▸ **Work to complete**: Pictures excluded, return every entry exactly, please.

*** Begin section ***

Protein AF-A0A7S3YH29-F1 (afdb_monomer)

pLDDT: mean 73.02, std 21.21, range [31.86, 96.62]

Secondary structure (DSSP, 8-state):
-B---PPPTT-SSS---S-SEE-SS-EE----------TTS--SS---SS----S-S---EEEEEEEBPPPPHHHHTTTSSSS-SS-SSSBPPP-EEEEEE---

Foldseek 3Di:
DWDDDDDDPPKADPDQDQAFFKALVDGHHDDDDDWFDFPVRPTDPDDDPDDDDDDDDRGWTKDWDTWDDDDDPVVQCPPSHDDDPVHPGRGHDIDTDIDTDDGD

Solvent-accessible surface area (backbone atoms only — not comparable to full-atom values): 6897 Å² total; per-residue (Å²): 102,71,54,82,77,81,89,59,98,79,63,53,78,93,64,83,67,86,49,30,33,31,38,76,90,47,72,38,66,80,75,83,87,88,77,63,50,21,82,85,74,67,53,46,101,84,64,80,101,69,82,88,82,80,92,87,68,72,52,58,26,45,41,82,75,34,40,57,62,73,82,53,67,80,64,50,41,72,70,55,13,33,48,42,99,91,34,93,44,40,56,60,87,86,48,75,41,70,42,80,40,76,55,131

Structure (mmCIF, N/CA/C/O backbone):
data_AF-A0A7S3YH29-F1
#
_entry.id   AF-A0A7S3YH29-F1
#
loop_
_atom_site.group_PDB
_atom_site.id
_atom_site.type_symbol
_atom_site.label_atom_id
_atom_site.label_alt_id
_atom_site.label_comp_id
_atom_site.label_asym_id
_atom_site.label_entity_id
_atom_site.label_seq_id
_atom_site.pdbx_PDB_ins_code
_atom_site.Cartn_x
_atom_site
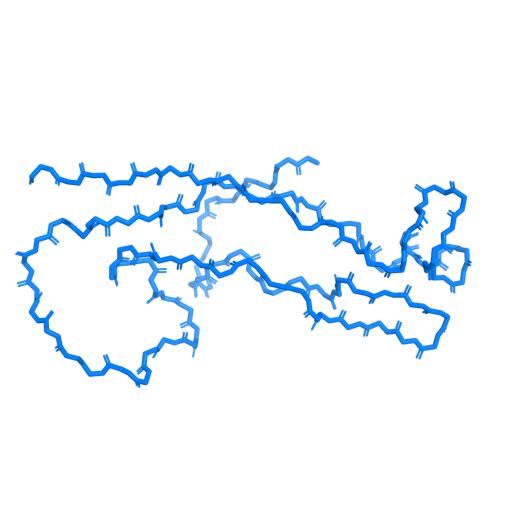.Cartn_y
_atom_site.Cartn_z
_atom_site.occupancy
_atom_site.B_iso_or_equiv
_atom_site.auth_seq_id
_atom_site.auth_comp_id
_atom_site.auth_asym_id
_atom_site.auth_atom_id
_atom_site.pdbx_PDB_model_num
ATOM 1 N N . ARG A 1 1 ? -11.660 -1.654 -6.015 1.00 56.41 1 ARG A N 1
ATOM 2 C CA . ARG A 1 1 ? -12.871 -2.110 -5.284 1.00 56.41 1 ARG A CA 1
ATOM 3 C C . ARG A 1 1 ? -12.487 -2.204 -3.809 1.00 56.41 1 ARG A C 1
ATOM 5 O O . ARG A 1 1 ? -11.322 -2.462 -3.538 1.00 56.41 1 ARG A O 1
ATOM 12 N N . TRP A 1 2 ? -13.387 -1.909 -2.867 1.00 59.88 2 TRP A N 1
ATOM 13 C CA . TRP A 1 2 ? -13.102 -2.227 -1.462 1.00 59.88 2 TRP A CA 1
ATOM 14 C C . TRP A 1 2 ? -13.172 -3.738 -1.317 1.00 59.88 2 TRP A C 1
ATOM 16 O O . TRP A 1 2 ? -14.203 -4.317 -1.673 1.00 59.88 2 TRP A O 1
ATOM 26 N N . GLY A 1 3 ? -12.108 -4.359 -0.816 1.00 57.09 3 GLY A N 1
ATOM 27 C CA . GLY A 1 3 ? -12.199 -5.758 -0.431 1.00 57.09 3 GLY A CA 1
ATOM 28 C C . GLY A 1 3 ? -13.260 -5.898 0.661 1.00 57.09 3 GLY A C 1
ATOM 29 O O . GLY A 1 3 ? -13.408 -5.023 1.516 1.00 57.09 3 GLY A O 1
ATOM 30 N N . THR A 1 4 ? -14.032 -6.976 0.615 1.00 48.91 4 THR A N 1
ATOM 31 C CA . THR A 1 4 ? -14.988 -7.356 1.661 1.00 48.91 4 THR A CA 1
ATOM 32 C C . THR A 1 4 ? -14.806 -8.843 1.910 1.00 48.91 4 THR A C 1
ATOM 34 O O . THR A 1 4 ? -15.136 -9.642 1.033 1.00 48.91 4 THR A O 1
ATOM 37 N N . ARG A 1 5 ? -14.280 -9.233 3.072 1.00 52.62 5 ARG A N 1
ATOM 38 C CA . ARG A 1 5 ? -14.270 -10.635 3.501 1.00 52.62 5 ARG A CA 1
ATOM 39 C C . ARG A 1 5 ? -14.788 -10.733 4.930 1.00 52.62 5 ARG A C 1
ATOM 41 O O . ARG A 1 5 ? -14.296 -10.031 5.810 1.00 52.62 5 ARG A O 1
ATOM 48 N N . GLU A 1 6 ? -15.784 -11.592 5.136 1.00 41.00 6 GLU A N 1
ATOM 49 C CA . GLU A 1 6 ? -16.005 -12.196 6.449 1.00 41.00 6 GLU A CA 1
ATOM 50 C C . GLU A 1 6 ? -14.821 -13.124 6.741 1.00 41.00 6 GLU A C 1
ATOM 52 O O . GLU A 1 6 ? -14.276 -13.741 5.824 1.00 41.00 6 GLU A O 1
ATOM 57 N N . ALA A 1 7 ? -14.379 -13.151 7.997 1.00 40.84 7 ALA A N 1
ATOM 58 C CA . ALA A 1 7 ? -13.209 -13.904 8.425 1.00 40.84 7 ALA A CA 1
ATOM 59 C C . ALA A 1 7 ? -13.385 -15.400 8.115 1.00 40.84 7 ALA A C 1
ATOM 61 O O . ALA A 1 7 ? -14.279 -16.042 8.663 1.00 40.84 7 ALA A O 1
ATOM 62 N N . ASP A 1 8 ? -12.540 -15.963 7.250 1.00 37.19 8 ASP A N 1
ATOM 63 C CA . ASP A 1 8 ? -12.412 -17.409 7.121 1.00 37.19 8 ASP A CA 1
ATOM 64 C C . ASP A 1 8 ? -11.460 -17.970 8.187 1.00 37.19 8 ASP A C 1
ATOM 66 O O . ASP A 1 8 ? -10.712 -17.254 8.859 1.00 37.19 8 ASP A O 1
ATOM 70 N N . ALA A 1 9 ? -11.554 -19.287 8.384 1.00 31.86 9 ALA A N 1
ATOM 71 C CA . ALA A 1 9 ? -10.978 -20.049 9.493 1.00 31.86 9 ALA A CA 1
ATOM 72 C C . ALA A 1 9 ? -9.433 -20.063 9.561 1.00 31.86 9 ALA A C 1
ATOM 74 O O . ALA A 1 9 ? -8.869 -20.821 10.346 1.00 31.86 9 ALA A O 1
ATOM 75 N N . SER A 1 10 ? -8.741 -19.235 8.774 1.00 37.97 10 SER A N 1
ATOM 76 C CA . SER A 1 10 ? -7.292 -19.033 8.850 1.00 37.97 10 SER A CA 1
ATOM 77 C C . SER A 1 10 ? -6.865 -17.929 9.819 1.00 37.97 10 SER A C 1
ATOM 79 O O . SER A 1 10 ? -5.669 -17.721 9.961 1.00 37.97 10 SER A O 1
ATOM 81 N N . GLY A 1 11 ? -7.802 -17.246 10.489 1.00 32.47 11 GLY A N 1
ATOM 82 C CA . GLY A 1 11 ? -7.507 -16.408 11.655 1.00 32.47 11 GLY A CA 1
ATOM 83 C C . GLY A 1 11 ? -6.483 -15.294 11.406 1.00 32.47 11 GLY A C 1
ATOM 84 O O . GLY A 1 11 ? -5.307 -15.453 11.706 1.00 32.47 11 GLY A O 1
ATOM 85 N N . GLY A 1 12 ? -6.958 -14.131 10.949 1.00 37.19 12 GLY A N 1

*** End section ***

▸ **Exercise solution**:
Protein AF-A0A7S3YH29-F1 (afdb_monomer)

pLDDT: mean 73.02, std 21.21, range [31.86, 96.62]

Secondary structure (DSSP, 8-state):
-B---PPPTT-SSS---S-SEE-SS-EE----------TTS--SS---SS----S-S---EEEEEEEBPPPPHHHHTTTSSSS-SS-SSSBPPP-EEEEEE---

Foldseek 3Di:
DWDDDDDDPPKADPDQDQAFFKALVDGHHDDDDDWFDFPVRPTDPDDDPDDDDDDDDRGWTKDWDTWDDDDDPVVQCPPSHDDDPVHPGRGHDIDTDIDTDDGD

Solvent-accessible surface area (backbone atoms only — not comparable to full-atom values): 6897 Å² total; per-residue (Å²): 102,71,54,82,77,81,89,59,98,79,63,53,78,93,64,83,67,86,49,30,33,31,38,76,90,47,72,38,66,80,75,83,87,88,77,63,50,21,82,85,74,67,53,46,101,84,64,80,101,69,82,88,82,80,92,87,68,72,52,58,26,45,41,82,75,34,40,57,62,73,82,53,67,80,64,50,41,72,70,55,13,33,48,42,99,91,34,93,44,40,56,60,87,86,48,75,41,70,42,80,40,76,55,131

Structure (mmCIF, N/CA/C/O backbone):
data_AF-A0A7S3YH29-F1
#
_entry.id   AF-A0A7S3YH29-F1
#
loop_
_atom_site.group_PDB
_atom_site.id
_atom_site.type_symbol
_atom_site.label_atom_id
_atom_site.label_alt_id
_atom_site.label_comp_id
_atom_site.label_asym_id
_atom_site.label_entity_id
_atom_site.label_seq_id
_atom_site.pdbx_PDB_ins_code
_atom_site.Cartn_x
_atom_site
.Cartn_y
_atom_site.Cartn_z
_atom_site.occupancy
_atom_site.B_iso_or_equiv
_atom_site.auth_seq_id
_atom_site.auth_comp_id
_atom_site.auth_asym_id
_atom_site.auth_atom_id
_atom_site.pdbx_PDB_model_num
ATOM 1 N N . ARG A 1 1 ? -11.660 -1.654 -6.015 1.00 56.41 1 ARG A N 1
ATOM 2 C CA . ARG A 1 1 ? -12.871 -2.110 -5.284 1.00 56.41 1 ARG A CA 1
ATOM 3 C C . ARG A 1 1 ? -12.487 -2.204 -3.809 1.00 56.41 1 ARG A C 1
ATOM 5 O O . ARG A 1 1 ? -11.322 -2.462 -3.538 1.00 56.41 1 ARG A O 1
ATOM 12 N N . TRP A 1 2 ? -13.387 -1.909 -2.867 1.00 59.88 2 TRP A N 1
ATOM 13 C CA . TRP A 1 2 ? -13.102 -2.227 -1.462 1.00 59.88 2 TRP A CA 1
ATOM 14 C C . TRP A 1 2 ? -13.172 -3.738 -1.317 1.00 59.88 2 TRP A C 1
ATOM 16 O O . TRP A 1 2 ? -14.203 -4.317 -1.673 1.00 59.88 2 TRP A O 1
ATOM 26 N N . GLY A 1 3 ? -12.108 -4.359 -0.816 1.00 57.09 3 GLY A N 1
ATOM 27 C CA . GLY A 1 3 ? -12.199 -5.758 -0.431 1.00 57.09 3 GLY A CA 1
ATOM 28 C C . GLY A 1 3 ? -13.260 -5.898 0.661 1.00 57.09 3 GLY A C 1
ATOM 29 O O . GLY A 1 3 ? -13.408 -5.023 1.516 1.00 57.09 3 GLY A O 1
ATOM 30 N N . THR A 1 4 ? -14.032 -6.976 0.615 1.00 48.91 4 THR A N 1
ATOM 31 C CA . THR A 1 4 ? -14.988 -7.356 1.661 1.00 48.91 4 THR A CA 1
ATOM 32 C C . THR A 1 4 ? -14.806 -8.843 1.910 1.00 48.91 4 THR A C 1
ATOM 34 O O . THR A 1 4 ? -15.136 -9.642 1.033 1.00 48.91 4 THR A O 1
ATOM 37 N N . ARG A 1 5 ? -14.280 -9.233 3.072 1.00 52.62 5 ARG A N 1
ATOM 38 C CA . ARG A 1 5 ? -14.270 -10.635 3.501 1.00 52.62 5 ARG A CA 1
ATOM 39 C C . ARG A 1 5 ? -14.788 -10.733 4.930 1.00 52.62 5 ARG A C 1
ATOM 41 O O . ARG A 1 5 ? -14.296 -10.031 5.810 1.00 52.62 5 ARG A O 1
ATOM 48 N N . GLU A 1 6 ? -15.784 -11.592 5.136 1.00 41.00 6 GLU A N 1
ATOM 49 C CA . GLU A 1 6 ? -16.005 -12.196 6.449 1.00 41.00 6 GLU A CA 1
ATOM 50 C C . GLU A 1 6 ? -14.821 -13.124 6.741 1.00 41.00 6 GLU A C 1
ATOM 52 O O . GLU A 1 6 ? -14.276 -13.741 5.824 1.00 41.00 6 GLU A O 1
ATOM 57 N N . ALA A 1 7 ? -14.379 -13.151 7.997 1.00 40.84 7 ALA A N 1
ATOM 58 C CA . ALA A 1 7 ? -13.209 -13.904 8.425 1.00 40.84 7 ALA A CA 1
ATOM 59 C C . ALA A 1 7 ? -13.385 -15.400 8.115 1.00 40.84 7 ALA A C 1
ATOM 61 O O . ALA A 1 7 ? -14.279 -16.042 8.663 1.00 40.84 7 ALA A O 1
ATOM 62 N N . ASP A 1 8 ? -12.540 -15.963 7.250 1.00 37.19 8 ASP A N 1
ATOM 63 C CA . ASP A 1 8 ? -12.412 -17.409 7.121 1.00 37.19 8 ASP A CA 1
ATOM 64 C C . ASP A 1 8 ? -11.460 -17.970 8.187 1.00 37.19 8 ASP A C 1
ATOM 66 O O . ASP A 1 8 ? -10.712 -17.254 8.859 1.00 37.19 8 ASP A O 1
ATOM 70 N N . ALA A 1 9 ? -11.554 -19.287 8.384 1.00 31.86 9 ALA A N 1
ATOM 71 C CA . ALA A 1 9 ? -10.978 -20.049 9.493 1.00 31.86 9 ALA A CA 1
ATOM 72 C C . ALA A 1 9 ? -9.433 -20.063 9.561 1.00 31.86 9 ALA A C 1
ATOM 74 O O . ALA A 1 9 ? -8.869 -20.821 10.346 1.00 31.86 9 ALA A O 1
ATOM 75 N N . SER A 1 10 ? -8.741 -19.235 8.774 1.00 37.97 10 SER A N 1
ATOM 76 C CA . SER A 1 10 ? -7.292 -19.033 8.850 1.00 37.97 10 SER A CA 1
ATOM 77 C C . SER A 1 10 ? -6.865 -17.929 9.819 1.00 37.97 10 SER A C 1
ATOM 79 O O . SER A 1 10 ? -5.669 -17.721 9.961 1.00 37.97 10 SER A O 1
ATOM 81 N N . GLY A 1 11 ? -7.802 -17.246 10.489 1.00 32.47 11 GLY A N 1
ATOM 82 C CA . GLY A 1 11 ? -7.507 -16.408 11.655 1.00 32.47 11 GLY A CA 1
ATOM 83 C C . GLY A 1 11 ? -6.483 -15.294 11.406 1.00 32.47 11 GLY A C 1
ATOM 84 O O . GLY A 1 11 ? -5.307 -15.453 11.706 1.00 32.47 11 GLY A O 1
ATOM 85 N N . GLY A 1 12 ? -6.958 -14.131 10.949 1.00 37.19 12 GLY A N 1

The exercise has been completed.